Second, it's a false dichotomy:

c. Take the vaccine, get a mild breakthrough case of covid later that builds even stronger protection.

This is also a possibility. The open scenario is: take the vaccine, don't get a breakthrough case (vaccines work as intended and quickly suppress it), but do get a vaccine-resistant infection later on.

If there is more information on the long-term behavior of the immune system conditioned on vaccines and/or natural immunity and/or mutations, please share. My understanding is that nobody has a complete understanding and a reliable prediction model. Everybody is making educated guesses in the dark, though I am very open to learn more from credible sources.

> Everybody is making educated guesses in the dark,

We are absolutely not.

Are there many things we don't know about the function of the immune system?

Sure.

Are we "in the dark"? This couldn't be more incorrect, and again, borders on deeply misleading misinformation.

Frankly, this smells a lot like the kind of climate change denial we used to hear. i.e., because there was uncertainty, we therefore can trust nothing and know nothing. And that "logic" was just as flawed, then, as it is now.

Did we know ahead of time if mRNA vaccine immunity is stronger / weaker than post covid-infection natural immunity? For each strain?

Did we know ahead of time when/where Delta will arise? Did we know ahead of time its infectiousness / virulence parameters?

Do we know when / where the next strain will arise? Do we know if it will be more/less infectious than Delta? Do we know if it will be more/less virulent than Delta? How about per age group?

Do we know whether vaccines protect against potential future vaccine resistant strains? Admittedly an oxymoron, but such is the ridiculousness of this conversation.

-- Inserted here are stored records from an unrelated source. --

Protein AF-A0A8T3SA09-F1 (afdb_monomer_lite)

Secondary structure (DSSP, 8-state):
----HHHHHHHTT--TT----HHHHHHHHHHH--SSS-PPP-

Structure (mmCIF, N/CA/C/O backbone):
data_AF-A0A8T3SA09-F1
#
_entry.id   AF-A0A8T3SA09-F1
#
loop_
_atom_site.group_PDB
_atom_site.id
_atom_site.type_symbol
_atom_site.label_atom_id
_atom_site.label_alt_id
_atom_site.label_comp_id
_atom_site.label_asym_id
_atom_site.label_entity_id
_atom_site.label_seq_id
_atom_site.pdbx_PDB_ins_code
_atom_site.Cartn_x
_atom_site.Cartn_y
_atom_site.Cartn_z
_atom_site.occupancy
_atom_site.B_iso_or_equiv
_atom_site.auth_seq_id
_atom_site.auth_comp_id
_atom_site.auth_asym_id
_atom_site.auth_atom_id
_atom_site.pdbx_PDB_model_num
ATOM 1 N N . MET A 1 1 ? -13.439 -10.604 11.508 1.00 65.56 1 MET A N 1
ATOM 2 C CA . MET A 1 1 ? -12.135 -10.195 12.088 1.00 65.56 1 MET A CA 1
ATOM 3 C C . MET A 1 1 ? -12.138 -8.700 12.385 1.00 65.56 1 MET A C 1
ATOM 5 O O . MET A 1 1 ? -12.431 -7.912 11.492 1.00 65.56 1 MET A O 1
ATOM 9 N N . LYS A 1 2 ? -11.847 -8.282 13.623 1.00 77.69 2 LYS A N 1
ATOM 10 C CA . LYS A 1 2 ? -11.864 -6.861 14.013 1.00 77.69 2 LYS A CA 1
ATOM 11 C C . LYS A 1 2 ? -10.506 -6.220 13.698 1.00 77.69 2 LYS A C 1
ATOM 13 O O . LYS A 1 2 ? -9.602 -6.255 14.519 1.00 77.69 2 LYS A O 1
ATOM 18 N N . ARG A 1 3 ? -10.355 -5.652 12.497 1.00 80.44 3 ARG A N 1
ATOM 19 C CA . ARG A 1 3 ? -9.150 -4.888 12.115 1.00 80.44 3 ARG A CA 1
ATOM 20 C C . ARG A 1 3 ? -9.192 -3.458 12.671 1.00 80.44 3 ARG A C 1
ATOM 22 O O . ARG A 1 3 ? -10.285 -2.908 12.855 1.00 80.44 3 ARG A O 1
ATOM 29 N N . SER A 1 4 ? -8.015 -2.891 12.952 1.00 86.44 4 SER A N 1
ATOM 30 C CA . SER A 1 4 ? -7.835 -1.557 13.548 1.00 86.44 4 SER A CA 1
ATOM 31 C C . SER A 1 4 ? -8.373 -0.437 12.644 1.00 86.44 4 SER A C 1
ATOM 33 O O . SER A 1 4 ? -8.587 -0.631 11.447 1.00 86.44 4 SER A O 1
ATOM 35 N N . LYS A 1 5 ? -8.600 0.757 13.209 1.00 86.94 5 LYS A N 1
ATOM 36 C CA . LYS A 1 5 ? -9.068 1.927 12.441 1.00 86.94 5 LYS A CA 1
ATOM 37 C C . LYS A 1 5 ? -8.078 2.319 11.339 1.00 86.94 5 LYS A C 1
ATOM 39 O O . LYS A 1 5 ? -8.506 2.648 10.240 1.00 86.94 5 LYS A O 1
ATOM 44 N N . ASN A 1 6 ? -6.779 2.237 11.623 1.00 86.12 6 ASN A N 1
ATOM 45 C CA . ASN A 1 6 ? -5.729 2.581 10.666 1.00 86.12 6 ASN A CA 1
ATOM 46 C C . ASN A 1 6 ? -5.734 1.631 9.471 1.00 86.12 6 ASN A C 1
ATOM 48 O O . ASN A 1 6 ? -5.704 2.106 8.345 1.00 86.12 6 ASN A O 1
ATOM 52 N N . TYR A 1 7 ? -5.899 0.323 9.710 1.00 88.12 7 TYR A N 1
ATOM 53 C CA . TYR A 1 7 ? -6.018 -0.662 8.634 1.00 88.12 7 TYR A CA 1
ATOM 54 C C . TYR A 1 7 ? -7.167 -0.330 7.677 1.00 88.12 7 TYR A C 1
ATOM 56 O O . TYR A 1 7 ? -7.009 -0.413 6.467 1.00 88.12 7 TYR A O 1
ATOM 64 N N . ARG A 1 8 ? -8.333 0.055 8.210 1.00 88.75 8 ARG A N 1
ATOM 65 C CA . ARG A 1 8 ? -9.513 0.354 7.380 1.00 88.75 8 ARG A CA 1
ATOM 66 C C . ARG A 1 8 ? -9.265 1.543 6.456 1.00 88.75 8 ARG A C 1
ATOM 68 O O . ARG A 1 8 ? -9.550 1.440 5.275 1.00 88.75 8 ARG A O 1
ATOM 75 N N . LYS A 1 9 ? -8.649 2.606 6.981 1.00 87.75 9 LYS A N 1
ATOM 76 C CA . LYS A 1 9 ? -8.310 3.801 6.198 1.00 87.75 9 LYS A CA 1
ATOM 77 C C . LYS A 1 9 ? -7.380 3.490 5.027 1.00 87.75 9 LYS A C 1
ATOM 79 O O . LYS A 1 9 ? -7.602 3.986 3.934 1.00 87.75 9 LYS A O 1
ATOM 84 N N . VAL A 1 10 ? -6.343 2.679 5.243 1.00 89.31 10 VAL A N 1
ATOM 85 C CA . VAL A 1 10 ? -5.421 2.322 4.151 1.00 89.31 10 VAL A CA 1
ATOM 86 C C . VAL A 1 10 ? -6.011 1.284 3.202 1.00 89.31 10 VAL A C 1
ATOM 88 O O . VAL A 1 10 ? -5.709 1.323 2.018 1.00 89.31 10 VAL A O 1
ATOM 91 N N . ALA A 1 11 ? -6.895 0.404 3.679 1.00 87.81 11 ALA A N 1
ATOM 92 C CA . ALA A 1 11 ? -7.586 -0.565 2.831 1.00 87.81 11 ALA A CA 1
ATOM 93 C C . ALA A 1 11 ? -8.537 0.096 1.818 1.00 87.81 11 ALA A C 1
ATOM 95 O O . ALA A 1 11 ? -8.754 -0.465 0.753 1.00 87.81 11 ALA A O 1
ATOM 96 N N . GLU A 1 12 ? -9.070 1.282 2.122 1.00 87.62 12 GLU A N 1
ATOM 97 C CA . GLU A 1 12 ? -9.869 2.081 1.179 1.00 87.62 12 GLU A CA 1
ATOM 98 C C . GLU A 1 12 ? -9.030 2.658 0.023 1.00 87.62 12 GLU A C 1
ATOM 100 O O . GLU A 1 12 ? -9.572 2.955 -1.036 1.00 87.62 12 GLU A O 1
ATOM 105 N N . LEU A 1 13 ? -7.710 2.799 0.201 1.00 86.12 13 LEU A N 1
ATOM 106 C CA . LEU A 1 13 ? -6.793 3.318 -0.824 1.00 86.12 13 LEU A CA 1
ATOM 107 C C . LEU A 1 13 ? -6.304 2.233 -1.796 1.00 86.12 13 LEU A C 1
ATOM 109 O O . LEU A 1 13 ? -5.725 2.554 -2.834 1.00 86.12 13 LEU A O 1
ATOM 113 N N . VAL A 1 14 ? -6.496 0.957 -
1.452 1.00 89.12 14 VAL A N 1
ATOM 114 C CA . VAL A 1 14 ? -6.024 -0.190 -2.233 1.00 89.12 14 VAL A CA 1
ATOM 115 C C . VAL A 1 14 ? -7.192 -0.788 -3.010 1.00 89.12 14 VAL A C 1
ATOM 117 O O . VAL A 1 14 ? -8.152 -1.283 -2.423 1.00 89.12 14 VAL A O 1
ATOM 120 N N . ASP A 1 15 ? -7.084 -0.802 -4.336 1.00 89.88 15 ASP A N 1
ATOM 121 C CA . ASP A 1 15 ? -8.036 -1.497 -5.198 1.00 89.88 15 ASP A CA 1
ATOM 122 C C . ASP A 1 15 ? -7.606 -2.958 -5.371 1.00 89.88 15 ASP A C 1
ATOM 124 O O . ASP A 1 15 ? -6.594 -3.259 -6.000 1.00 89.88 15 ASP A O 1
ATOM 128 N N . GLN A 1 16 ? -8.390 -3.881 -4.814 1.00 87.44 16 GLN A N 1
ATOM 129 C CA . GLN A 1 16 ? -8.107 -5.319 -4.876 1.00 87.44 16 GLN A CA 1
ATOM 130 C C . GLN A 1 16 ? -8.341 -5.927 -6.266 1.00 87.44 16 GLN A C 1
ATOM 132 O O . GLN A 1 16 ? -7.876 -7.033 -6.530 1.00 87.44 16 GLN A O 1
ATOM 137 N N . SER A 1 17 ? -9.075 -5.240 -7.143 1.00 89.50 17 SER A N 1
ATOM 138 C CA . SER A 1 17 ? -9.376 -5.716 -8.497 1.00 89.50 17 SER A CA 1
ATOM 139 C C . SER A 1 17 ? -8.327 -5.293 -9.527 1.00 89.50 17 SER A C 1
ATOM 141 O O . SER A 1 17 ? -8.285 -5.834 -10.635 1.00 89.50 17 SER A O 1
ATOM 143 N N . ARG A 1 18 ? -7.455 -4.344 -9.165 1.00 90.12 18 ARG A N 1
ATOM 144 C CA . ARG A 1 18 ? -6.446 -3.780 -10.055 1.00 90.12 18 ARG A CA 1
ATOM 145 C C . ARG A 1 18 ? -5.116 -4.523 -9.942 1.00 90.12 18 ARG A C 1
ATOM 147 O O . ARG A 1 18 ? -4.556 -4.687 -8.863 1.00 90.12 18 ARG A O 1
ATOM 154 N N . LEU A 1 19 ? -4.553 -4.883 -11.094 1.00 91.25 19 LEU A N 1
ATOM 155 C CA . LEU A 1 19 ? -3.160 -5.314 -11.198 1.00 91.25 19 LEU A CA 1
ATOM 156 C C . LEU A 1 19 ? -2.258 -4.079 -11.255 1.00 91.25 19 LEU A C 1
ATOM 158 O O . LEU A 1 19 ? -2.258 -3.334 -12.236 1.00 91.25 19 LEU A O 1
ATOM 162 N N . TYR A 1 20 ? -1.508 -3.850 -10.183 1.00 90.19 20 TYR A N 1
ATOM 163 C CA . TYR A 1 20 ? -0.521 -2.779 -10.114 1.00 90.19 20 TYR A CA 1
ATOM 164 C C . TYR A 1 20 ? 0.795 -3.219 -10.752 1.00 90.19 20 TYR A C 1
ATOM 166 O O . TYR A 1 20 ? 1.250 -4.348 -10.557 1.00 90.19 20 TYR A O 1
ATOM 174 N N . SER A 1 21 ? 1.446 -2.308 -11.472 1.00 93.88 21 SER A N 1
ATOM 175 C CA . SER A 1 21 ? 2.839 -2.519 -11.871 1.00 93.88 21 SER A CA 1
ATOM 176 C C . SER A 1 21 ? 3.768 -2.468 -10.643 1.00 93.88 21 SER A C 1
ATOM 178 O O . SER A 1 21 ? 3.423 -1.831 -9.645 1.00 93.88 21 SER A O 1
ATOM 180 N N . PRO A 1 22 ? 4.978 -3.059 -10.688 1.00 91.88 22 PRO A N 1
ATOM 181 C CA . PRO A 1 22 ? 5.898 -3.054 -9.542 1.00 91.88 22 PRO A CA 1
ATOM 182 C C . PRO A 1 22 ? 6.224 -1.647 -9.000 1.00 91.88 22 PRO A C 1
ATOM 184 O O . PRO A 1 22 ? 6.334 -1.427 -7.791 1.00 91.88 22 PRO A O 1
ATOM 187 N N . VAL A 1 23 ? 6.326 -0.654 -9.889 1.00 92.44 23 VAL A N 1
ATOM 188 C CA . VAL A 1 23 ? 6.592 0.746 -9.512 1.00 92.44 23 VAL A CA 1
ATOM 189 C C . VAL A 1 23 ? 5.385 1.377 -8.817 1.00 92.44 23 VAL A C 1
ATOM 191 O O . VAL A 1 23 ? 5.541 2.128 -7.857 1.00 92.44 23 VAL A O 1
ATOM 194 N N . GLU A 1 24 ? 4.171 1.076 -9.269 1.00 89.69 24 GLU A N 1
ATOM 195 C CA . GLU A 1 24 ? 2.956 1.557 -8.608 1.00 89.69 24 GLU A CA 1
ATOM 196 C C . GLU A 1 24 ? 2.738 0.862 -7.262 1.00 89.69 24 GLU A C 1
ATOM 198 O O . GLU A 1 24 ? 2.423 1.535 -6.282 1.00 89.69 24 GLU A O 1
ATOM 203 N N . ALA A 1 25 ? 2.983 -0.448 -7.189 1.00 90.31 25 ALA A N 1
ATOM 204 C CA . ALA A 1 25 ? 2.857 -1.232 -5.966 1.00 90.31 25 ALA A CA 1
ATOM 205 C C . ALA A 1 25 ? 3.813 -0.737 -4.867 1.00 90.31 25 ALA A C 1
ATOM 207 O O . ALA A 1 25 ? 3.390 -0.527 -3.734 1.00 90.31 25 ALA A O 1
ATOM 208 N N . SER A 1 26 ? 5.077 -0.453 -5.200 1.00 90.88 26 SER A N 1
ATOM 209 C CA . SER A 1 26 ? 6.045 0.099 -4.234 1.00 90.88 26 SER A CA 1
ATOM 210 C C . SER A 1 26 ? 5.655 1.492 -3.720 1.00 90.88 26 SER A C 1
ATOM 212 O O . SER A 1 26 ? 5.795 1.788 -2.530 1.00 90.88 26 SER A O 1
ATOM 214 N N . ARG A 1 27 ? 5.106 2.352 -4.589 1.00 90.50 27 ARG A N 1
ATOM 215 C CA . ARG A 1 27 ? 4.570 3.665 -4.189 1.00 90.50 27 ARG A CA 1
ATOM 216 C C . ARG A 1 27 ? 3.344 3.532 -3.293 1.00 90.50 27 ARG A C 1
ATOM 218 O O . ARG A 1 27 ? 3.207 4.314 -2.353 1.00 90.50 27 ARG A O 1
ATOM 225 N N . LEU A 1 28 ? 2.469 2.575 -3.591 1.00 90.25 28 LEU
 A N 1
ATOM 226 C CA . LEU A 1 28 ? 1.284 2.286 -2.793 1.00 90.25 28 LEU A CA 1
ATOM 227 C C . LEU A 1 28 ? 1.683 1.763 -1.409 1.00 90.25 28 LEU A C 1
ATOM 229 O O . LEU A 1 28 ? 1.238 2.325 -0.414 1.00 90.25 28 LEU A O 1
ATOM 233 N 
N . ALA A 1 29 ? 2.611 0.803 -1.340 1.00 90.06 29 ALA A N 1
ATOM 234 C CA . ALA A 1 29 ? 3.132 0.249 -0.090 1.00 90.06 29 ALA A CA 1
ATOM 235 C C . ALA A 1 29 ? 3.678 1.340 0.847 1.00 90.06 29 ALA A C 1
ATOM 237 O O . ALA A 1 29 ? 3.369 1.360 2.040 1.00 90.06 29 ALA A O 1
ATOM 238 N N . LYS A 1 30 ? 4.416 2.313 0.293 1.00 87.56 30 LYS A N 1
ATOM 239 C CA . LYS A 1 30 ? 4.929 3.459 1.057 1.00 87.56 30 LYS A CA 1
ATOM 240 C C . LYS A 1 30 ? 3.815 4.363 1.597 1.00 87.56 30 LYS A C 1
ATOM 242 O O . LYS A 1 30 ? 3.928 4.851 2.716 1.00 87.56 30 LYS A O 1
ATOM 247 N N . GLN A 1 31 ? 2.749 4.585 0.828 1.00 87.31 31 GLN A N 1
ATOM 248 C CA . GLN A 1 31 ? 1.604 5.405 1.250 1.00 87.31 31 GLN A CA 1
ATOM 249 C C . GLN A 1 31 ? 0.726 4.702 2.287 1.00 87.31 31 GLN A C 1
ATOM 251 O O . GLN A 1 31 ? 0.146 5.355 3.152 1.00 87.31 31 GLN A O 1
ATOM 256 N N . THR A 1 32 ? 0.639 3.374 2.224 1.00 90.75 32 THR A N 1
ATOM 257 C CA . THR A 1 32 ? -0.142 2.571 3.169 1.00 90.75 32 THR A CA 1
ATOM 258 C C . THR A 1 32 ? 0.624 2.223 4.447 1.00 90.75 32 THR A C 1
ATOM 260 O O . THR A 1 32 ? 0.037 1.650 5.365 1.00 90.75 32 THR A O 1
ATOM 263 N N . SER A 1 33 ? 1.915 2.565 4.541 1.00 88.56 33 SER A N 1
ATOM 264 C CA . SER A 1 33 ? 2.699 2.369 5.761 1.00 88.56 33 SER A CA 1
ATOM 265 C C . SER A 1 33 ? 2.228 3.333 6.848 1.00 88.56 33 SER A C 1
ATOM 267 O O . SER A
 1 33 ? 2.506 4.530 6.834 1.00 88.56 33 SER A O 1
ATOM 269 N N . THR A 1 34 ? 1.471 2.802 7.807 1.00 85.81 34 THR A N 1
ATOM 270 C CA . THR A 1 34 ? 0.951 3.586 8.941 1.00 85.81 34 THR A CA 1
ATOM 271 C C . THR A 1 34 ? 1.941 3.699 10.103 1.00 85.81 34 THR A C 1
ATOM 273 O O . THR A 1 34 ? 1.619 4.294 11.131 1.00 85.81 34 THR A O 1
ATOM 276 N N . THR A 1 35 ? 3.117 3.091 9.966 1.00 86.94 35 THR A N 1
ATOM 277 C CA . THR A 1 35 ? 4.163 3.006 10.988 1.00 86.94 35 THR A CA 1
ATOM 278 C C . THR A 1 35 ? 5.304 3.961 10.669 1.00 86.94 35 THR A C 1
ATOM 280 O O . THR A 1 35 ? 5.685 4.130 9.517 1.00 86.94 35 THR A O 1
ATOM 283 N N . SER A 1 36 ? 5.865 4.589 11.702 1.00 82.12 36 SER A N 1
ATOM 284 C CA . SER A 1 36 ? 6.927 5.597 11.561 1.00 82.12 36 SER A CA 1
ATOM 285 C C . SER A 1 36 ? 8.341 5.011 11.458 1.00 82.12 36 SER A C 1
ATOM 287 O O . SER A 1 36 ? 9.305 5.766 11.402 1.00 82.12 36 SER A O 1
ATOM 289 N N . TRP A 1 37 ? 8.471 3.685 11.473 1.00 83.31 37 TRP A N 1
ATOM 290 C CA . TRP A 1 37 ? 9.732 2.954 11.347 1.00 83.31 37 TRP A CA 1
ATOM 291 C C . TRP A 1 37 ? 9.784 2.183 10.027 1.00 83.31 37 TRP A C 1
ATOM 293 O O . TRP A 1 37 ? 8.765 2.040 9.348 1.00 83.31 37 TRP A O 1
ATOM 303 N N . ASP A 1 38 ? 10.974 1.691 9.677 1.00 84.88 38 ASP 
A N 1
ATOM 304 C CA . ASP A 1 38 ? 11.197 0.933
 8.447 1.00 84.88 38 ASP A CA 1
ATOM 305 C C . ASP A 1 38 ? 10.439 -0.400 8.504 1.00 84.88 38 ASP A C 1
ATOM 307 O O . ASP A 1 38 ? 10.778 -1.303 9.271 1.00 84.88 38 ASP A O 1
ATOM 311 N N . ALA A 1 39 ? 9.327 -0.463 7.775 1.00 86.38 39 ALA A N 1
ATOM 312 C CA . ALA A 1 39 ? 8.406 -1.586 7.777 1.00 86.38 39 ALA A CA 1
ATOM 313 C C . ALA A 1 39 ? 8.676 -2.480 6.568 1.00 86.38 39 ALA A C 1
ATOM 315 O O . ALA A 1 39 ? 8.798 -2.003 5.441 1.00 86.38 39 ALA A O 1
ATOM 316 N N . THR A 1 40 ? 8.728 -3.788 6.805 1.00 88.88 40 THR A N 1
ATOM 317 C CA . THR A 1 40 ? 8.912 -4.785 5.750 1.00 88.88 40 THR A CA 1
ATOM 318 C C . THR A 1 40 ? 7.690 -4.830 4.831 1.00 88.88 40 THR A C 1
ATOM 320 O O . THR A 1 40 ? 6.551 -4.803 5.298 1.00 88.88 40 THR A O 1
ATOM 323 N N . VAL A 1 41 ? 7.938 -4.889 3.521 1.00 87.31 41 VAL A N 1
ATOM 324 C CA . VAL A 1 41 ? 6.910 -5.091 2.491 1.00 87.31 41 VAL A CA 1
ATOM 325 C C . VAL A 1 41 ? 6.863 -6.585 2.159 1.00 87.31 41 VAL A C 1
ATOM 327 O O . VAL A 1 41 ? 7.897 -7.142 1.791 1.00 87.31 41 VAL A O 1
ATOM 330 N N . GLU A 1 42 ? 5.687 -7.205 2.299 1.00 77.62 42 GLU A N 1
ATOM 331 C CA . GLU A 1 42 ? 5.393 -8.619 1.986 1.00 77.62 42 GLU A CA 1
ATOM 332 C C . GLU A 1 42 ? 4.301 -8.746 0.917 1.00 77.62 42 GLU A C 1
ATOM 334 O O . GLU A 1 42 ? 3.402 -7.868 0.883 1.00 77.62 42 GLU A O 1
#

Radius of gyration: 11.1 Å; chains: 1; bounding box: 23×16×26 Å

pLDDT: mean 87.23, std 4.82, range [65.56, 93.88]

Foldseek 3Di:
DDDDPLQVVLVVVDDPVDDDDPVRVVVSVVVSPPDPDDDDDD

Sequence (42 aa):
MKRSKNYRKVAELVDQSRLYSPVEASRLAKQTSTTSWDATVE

What we do know is that the virus is likely to mutate to avoid the narrow spectrum mRNA vaccines. We don't know when / where / how.

That's what I call educated guesses in the dark.

PS. Please do us a favor and keep your ad-hominems for yourself. It may feel good in the moment, but it doesn't strengthen your arguments.

The virus will mutate no matter what regardless of vaccine. It's not the vaccines that are driving mutations. The vaccine basically programs a set of immune system regex stream filters. Maybe some mutants get past it, well then the immune system will generates another response to it as it goes on to infect other cells in the body etc...

Some of the original variants are thought to have arisen out of immuno-compromised pre-vaccinated patients. Maybe they got IVIg, monoclonal antibodies, or convalescent plasma.

Umm. Presumably you've had the chickenpox vaccine, the TDAP vaccine, and a bunch of others as a kid as a condition to go to school. These have been well studied for decades.

> but do get a vaccine-resistant infection later on.

This is a redherring.

This would be the equivalent to have never encountered covid and getting infected by that variant then. So you know maybe a new kid born in the next few months or something.

It'd also be equivalent to someone getting chemo that wipes out their immune system and now gets covid after they recover.

We are taking an open bet: will the vaccine resistant covid strain(s) that are likely to emerge be more/less virulent than Delta or not? I don't have a crystal ball, but given that we know that for <20s the risk of complications from Delta is vanishingly small, why take the bet?
All signs point to lambda being more virulent/deadly etc…. Still has nothing to do with the vaccines.

If covid mutates sufficiently fast, say as fast as HIV then we will have a big time problem.